Moreover, the views of most of the 54 new MPs are unknown: even some of the shrewdest vote-counters in the Whips’ office do not yet have much idea of where they stand. While it may be surmised that the vast majority of newcomers are broadly within the post-Major Eurosceptic consensus, that does not mean that they would necessarily vote against Mr Clarke. Some may decide that he is a “heavy hitter” who will “biff” Tony Blair. Ironically, one key Davis operative, Derek Conway — a hardline opponent of the single currency — voted for Mr Clarke last time on those grounds after his hero was eliminated.
But why would Mr Clarke be such a disaster — even with a French “non”? Despite all the self-flagellation about the IDS debacle, the party did make the right choice in 2001. And it was not just the grassroots who made it: it also included Baroness Thatcher, William Hague, Mr Howard, Michael Ancram and Mr Davis. They all knew that if Mr Clarke had won, the party would have been torn apart under the pressure of its leader’s relentless determination to impose his Europhile agenda. The Duncan Smith leadership, however inadequate, at least passed on a united party to Mr Howard.
With Mr Clarke as leader, all Tony Blair would have had to do is bring a European motion before the Commons every week and watch the internal Tory civil war re-erupt. After all, Mr Clarke — who has famously appeared on pro-single currency platforms with the Prime Minister — has only one critique of Government European policy — that it is too timid.

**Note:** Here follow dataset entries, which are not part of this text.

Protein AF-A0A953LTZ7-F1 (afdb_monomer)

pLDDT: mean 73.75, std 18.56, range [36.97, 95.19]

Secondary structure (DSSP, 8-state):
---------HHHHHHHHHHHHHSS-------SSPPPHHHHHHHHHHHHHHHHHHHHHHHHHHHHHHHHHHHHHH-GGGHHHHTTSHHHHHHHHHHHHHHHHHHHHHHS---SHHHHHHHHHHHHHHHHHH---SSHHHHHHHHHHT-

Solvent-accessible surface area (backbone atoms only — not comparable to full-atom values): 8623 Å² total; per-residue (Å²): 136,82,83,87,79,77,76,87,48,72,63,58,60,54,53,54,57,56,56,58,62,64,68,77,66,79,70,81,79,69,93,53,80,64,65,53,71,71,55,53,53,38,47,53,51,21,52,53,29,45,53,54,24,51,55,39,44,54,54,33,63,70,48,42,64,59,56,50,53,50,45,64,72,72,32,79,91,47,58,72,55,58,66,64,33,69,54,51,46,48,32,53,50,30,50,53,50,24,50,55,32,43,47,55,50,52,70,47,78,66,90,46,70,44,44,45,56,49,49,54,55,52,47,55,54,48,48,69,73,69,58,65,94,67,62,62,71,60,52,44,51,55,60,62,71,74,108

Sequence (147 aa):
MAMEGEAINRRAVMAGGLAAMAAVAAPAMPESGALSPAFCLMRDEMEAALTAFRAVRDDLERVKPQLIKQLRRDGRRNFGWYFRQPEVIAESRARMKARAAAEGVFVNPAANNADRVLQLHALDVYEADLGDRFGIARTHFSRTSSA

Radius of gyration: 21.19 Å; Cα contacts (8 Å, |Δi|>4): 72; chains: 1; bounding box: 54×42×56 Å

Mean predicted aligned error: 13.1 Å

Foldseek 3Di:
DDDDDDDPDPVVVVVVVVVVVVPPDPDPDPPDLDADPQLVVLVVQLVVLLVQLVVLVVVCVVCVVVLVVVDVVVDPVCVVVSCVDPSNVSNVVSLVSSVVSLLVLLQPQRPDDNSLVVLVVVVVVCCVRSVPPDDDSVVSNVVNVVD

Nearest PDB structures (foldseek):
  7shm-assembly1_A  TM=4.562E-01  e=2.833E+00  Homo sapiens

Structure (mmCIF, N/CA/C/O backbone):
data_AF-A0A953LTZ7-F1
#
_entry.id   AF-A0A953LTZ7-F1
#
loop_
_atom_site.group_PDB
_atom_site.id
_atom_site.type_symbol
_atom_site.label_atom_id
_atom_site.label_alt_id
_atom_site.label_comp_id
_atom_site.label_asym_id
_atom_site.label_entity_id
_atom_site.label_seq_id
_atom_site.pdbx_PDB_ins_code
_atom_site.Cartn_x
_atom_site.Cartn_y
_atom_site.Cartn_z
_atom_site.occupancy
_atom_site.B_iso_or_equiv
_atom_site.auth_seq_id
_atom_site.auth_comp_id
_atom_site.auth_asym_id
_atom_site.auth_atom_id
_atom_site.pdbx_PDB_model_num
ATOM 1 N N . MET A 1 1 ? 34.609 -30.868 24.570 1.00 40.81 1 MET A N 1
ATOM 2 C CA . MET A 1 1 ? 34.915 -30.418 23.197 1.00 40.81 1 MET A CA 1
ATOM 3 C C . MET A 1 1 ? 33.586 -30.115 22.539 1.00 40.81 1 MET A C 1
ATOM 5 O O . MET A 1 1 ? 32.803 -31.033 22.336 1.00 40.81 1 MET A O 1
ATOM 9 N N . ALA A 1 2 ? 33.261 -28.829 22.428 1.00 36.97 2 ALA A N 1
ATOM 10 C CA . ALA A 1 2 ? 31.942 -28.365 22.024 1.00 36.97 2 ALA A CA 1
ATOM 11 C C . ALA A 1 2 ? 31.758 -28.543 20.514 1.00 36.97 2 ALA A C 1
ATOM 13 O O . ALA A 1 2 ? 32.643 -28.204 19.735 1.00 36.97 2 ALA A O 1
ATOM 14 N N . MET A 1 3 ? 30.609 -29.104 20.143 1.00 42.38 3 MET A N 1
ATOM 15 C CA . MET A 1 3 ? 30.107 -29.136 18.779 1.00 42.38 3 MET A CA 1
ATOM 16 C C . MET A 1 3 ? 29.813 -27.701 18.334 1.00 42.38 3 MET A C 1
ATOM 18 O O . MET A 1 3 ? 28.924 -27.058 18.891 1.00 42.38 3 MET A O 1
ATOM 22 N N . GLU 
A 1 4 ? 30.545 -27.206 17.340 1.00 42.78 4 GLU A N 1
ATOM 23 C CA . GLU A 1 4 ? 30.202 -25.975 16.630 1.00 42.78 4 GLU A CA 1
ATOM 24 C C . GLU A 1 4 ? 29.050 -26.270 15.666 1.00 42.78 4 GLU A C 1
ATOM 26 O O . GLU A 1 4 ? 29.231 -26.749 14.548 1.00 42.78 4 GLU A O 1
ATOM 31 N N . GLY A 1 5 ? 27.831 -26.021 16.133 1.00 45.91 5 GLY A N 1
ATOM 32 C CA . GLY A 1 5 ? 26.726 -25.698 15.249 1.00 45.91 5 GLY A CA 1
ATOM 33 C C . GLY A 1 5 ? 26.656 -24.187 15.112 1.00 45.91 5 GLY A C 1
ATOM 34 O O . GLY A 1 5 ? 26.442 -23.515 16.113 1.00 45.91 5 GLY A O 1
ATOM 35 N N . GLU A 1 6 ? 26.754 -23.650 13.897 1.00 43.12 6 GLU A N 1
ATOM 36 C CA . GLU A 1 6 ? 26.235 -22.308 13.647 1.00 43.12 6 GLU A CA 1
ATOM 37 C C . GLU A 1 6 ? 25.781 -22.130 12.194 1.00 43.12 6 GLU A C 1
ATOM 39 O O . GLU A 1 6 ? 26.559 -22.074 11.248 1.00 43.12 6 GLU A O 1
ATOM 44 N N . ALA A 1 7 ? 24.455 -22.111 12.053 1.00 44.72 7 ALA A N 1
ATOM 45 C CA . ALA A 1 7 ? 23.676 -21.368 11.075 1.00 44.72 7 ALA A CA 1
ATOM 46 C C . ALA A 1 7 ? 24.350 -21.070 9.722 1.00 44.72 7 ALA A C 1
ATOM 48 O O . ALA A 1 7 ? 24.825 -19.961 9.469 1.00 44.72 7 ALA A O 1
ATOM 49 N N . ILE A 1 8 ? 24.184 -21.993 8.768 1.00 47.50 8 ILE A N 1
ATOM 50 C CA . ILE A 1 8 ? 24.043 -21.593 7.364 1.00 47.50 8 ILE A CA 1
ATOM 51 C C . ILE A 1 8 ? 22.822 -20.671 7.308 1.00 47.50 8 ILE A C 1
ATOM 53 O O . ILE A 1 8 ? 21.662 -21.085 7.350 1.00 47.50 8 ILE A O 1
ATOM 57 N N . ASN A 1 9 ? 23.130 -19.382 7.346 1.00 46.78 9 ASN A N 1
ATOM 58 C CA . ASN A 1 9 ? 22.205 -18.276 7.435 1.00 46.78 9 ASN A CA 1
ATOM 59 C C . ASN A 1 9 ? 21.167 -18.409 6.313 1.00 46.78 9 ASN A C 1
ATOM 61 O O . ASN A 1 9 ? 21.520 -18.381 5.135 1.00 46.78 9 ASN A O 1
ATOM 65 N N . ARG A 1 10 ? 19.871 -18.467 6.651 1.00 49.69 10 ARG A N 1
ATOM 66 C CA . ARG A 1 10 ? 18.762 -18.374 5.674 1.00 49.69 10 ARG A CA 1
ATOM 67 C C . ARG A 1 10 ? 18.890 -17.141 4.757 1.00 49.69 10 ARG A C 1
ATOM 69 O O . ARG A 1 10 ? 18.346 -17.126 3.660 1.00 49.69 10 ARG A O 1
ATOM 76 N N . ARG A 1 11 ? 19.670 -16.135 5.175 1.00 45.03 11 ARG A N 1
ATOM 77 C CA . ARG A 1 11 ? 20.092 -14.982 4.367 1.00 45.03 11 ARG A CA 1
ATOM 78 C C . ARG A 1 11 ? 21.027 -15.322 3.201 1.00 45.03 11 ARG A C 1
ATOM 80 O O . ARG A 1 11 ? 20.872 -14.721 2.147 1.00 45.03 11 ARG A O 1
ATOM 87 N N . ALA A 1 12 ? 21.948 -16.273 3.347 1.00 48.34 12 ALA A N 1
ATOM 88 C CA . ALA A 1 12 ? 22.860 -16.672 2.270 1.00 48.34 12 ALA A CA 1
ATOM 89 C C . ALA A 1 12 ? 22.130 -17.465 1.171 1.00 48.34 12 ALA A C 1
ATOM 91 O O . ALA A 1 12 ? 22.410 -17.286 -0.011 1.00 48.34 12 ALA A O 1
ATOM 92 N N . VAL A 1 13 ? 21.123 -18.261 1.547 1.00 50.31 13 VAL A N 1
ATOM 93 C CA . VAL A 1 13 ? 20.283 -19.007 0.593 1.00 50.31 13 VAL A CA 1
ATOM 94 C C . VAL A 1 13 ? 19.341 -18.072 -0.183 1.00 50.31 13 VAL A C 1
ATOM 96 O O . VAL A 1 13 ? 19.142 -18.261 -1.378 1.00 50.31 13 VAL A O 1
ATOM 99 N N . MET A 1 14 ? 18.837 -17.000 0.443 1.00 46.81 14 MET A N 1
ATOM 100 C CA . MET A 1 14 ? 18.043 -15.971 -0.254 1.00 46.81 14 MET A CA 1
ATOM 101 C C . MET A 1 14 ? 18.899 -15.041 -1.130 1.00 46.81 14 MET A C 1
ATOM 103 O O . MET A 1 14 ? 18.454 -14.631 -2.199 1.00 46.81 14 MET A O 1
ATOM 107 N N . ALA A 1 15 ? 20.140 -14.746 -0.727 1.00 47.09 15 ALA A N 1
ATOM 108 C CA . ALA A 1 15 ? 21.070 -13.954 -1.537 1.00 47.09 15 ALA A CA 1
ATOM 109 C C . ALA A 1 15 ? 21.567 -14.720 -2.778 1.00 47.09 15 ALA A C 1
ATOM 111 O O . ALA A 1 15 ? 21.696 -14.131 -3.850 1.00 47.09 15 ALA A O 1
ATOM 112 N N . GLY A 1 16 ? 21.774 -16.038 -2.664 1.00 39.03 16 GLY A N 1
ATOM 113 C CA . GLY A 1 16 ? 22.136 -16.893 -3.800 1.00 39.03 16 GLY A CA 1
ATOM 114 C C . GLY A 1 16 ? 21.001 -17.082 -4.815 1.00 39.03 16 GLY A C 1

For all his “centrism”, Mr Clarke is, in a curious way, the most “reactionary” of the potential candidates. Among the many counter-intuitive discoveries made by the Portillistas’ extensive private polling in 2001 was a massive hostility, even among Tories, to Mr Clarke’s connections to BAT and its role in selling cigarettes to Third World children. This reflects a broader aspect of his political persona: there is little in his record to suggest that Mr Clarke has thought deeply about how to modernise the party and to forge it into a New Model Army.
“Modernisation” does not just mean more blacks and gays, as the traditionalists’ caricature would have it; rather, it means simple professionalisation and basic political strategising, of the kind that Lynton Crosby brought belatedly to Mr Howard’s party. While MPs fret in an “I’m all right, Jack” fashion about the minutiae of the loss of their powers to the party board, they risk once again losing sight of what the Prime Minister calls the “big picture”. As the party surveys the emerging leadership rules, it needs to ask itself one question: cui bono?